Welcome to this Quickstart Guide on how to use your Archive-It account.
This article is intended for new users in the Archive-It Trial account. If you are interested in trying an Archive-It trial, please complete this form.
The below steps are the basis of a workflow to archive web-based content after you have logged into the Archive-It Trial account.

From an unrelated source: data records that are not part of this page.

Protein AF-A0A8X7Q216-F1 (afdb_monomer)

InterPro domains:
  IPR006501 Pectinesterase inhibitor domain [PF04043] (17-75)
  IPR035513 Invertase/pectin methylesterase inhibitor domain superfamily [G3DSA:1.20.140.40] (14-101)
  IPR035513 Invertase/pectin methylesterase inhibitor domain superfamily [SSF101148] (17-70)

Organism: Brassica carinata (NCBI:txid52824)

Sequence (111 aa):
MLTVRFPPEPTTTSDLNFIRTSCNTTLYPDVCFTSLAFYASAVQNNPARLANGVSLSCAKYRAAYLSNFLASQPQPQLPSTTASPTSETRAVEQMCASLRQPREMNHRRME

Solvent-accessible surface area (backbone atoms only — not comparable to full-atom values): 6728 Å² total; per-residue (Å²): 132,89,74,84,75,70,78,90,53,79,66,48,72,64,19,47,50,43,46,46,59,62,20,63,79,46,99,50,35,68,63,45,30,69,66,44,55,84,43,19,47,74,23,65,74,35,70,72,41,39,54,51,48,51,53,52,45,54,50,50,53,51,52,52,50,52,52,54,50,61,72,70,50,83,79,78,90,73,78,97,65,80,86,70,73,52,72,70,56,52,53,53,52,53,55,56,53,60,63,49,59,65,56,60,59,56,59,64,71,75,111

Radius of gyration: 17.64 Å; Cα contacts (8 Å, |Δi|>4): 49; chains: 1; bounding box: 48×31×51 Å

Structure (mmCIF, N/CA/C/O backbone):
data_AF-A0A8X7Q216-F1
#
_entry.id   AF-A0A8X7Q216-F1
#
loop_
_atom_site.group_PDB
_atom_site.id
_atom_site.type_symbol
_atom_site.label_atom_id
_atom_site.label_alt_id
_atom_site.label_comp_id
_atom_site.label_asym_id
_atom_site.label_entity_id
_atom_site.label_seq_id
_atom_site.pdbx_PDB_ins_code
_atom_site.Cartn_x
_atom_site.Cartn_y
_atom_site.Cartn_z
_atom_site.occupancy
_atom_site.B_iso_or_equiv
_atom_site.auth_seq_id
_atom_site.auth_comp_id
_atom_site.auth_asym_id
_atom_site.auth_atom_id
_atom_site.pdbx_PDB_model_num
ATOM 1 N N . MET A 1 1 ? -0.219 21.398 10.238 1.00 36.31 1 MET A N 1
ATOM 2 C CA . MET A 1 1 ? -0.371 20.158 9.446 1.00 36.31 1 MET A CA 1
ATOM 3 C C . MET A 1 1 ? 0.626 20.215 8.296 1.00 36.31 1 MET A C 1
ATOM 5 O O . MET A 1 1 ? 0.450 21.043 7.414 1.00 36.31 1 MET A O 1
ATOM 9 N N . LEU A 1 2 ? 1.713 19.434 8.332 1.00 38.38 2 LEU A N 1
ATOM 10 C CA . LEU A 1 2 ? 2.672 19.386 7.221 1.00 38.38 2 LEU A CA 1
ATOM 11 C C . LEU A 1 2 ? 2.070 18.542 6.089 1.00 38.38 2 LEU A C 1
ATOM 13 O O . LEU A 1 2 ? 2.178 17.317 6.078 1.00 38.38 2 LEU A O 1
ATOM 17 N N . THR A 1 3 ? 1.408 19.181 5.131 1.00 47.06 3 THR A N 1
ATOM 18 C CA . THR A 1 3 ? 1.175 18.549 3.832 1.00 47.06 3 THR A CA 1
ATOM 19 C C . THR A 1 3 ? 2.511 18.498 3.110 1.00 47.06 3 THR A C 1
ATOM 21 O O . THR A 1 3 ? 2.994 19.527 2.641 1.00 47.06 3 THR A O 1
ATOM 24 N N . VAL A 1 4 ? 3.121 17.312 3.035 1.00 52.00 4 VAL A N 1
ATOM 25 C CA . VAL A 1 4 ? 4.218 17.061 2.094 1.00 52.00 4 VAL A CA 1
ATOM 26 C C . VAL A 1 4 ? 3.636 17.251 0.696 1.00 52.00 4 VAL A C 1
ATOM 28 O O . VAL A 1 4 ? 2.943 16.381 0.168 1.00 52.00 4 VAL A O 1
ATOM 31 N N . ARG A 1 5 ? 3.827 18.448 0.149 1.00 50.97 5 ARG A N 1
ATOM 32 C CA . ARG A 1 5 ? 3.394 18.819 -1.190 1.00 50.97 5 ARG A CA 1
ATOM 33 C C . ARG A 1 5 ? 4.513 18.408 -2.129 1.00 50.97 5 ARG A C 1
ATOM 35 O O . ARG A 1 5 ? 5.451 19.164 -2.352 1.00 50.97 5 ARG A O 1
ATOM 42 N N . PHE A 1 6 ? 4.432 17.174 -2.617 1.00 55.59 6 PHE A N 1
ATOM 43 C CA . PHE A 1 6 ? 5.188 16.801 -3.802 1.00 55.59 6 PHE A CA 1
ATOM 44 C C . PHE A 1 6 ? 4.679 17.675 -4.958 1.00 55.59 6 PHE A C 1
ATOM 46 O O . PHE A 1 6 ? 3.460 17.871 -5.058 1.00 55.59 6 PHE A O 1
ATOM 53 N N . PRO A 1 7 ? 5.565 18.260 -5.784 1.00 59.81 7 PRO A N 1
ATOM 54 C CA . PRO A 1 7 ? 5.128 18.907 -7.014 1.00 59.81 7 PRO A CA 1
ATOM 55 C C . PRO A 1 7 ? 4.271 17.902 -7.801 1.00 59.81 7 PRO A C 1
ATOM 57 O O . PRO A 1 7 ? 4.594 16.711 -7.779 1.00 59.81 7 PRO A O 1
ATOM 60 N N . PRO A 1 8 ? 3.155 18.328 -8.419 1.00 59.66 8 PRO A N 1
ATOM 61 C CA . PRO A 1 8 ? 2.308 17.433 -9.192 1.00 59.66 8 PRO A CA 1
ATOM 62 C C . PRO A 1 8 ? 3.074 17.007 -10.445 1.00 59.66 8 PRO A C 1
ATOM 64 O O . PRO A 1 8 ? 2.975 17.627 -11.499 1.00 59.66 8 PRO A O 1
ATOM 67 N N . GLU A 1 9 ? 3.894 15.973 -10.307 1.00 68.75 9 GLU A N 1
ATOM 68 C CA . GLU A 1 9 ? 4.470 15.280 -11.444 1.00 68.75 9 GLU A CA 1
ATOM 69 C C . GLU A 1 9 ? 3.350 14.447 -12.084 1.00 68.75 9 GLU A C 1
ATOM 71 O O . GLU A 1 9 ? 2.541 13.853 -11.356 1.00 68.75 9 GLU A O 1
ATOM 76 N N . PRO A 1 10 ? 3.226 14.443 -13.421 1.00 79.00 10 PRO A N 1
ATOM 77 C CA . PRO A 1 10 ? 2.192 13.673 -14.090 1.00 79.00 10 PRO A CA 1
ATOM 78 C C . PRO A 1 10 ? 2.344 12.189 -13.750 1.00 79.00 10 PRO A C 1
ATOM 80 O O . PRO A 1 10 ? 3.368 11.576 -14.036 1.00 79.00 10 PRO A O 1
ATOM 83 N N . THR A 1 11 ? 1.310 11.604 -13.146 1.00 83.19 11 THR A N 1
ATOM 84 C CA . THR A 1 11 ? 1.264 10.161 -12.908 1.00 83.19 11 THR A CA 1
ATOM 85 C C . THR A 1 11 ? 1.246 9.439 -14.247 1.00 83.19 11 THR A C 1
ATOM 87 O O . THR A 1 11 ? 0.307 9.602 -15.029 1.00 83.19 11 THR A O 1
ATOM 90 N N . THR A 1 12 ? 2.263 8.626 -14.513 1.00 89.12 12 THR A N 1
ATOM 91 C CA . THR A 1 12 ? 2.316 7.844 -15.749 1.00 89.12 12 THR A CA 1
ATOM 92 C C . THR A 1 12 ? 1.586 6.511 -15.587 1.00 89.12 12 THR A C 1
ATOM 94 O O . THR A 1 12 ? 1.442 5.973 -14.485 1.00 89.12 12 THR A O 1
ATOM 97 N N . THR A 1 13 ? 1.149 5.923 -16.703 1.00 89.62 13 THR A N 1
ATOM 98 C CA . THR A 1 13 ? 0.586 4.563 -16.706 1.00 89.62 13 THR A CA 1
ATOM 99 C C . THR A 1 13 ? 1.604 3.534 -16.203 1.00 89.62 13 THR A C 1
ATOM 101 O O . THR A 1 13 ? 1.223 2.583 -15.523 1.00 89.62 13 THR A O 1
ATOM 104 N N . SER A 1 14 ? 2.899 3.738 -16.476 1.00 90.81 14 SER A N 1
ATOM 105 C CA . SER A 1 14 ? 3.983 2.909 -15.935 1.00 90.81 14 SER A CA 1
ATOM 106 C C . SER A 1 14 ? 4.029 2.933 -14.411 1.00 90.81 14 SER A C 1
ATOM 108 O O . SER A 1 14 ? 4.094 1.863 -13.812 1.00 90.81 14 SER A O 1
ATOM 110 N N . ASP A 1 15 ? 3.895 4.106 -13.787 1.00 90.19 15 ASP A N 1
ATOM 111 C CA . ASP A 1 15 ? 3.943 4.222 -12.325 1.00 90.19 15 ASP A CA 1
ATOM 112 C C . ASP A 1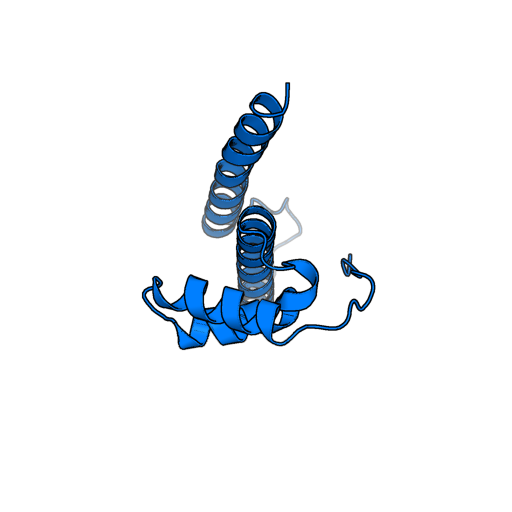 15 ? 2.795 3.460 -11.669 1.00 90.19 15 ASP A C 1
ATOM 114 O O . ASP A 1 15 ? 2.997 2.713 -10.713 1.00 90.19 15 ASP A O 1
ATOM 118 N N . LEU A 1 16 ? 1.586 3.580 -12.220 1.00 92.25 16 LEU A N 1
ATOM 119 C CA . LEU A 1 16 ? 0.429 2.828 -11.734 1.00 92.25 16 LEU A CA 1
ATOM 120 C C . LEU A 1 16 ? 0.607 1.316 -11.924 1.00 92.25 16 LEU A C 1
ATOM 122 O O . LEU A 1 16 ? 0.272 0.544 -11.023 1.00 92.25 16 LEU A O 1
ATOM 126 N N . ASN A 1 17 ? 1.168 0.879 -13.054 1.00 94.56 17 ASN A N 1
ATOM 127 C CA . ASN A 1 17 ? 1.461 -0.535 -13.301 1.00 94.56 17 ASN A CA 1
ATOM 128 C C . ASN A 1 17 ? 2.522 -1.085 -12.344 1.00 94.56 17 ASN A C 1
ATOM 130 O O . ASN A 1 17 ? 2.401 -2.221 -11.880 1.00 94.56 17 ASN A O 1
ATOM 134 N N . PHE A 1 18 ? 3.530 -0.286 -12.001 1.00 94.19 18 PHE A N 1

- Step 1: Access Collection
- Step 2: Add Seeds
- Step 3: Scoping
- Step 4: Run a crawl
- Step 5: Check the Crawl Report
- Step 6: Check your archived Wayback pages
- Further reading
Step 1: Access Collection
Anything archived in Archive-It is organized in Collections, so the first step is to access your Collection. In the center of the page you will see links to Collections. The first three Collections are built by Archive-It as examples of what you can do with your own collection. Below them, you can access your own collection by clicking the link with your name on it.
Step 2: Add Seeds
After you have accessed your Collection, the next step is to add Seeds. A seed is the starting point URL for the crawlers as well as the access point for any archived pages. Adding a trailing slash to the end of the URL will keep the crawl to a default scope, and prevent it from gathering too much data.
Click on the "Seeds" tab, then click the "Add Seeds" button.
Step 3: Scoping
Every Seed and crawl has a default scope to prevent the crawl from capturing the entire web. You can adjust this scope; in fact some platforms require scoping adjustments to archive fully. In some cases, seeds have scoping rules automatically applied, but in other cases, you will have to add them. Please see this page for a list of platforms that need special rules, along with instructions for adding these rules: https://support.archive-it.org/hc/en-us/sections/201841373-Scoping-crawls-for-specific-types-of-sites. Not adjusting the scope can result in essential content not being captured.
To add Seed Scoping rules, click directly on the Seed URL in the Seeds list.
Then choose the "Seed Scope" tab on the right. After that, use the drop down menu to choose the rule, and click "Add Rule."
Step 4: Run a crawl
Once the collection is created and seeds are added and scoped, you're ready to run a crawl. Select one or multiple seeds, then click the "Run Crawl" button.
Clicking this button will generate a pop up box. Here you have several choices. Most important of these choices are the "Crawl Type" and "Time Limit".
- There are two types of crawls: "One-Time" and "Test". Test crawls are recommended for Trials. Test crawls hold the data temporarily for 60 days. One-Time crawls are permanent and can not be deleted.
- You can select a "Time Limit" between 10 minutes and 7 days. Generally speaking, most websites will take between 1-day and 5-day crawls to capture.
- You can also select a "Data Limit" up to 10 GB. Crawls have a default Data Limit of 10 GB in the Trial Account, unless otherwise specified.
Click the "Crawl" Button and check back in your collection when the Time Limit is up.
In general, Best Practices for first time crawlers are:
- Select 10 or fewer seeds at a time (if possible)
- Use the Standard seed type, unless you know you only want One-Page (avoid + seed types for now)
- Crawl Type - Test
- Time Limit - 5 days
- Crawling Technology - Brozzler
Step 5: Check the Crawl Report
After ending, each crawl generates a "Crawl Report" that includes details on what was and was not captured in that crawl, and why. Checking the Crawl Report is an essential part of Quality Assurance.
To access the crawl reports, click on the "Crawls" tab to access a list of "Crawl ID"s. Click directly on the "Crawl ID" number to open the Crawl Report.
- You can use the "Crawl Overview" to see how much data was collected, and the crawl status, among other things.
- The "Seeds" tab is where you can access your archived pages via the Wayback links. For test crawls, this is the only place to access your archived pages.
- The "Hosts" tab contains a list of all the places (known on hosts) from which content was collected. You can use this tab to see in granular detail what was, and was not, captured.
- The "File Types" tab contains the same information as the Hosts report, but broken up by the type of file.
Step 6: Check your archived Wayback pages
Browse your archived Wayback pages to ensure that everything was captured 24 hours after the crawl completes. To open the archived Wayback pages, in your crawl report's "Seeds" tab scroll down to find the "Wayback Links" in the bottom right.
This "Wayback Link" opens the Calendar page for the archived pages' captures. Hover over a date, then click the time to open the archived page.
Your archived page should have a blue banner across the top with information about when it was archived. This is how you'll know it's an archived page and not the live website. You can copy and paste the Wayback URL from the browser's address bar to share it with your team and stakeholders.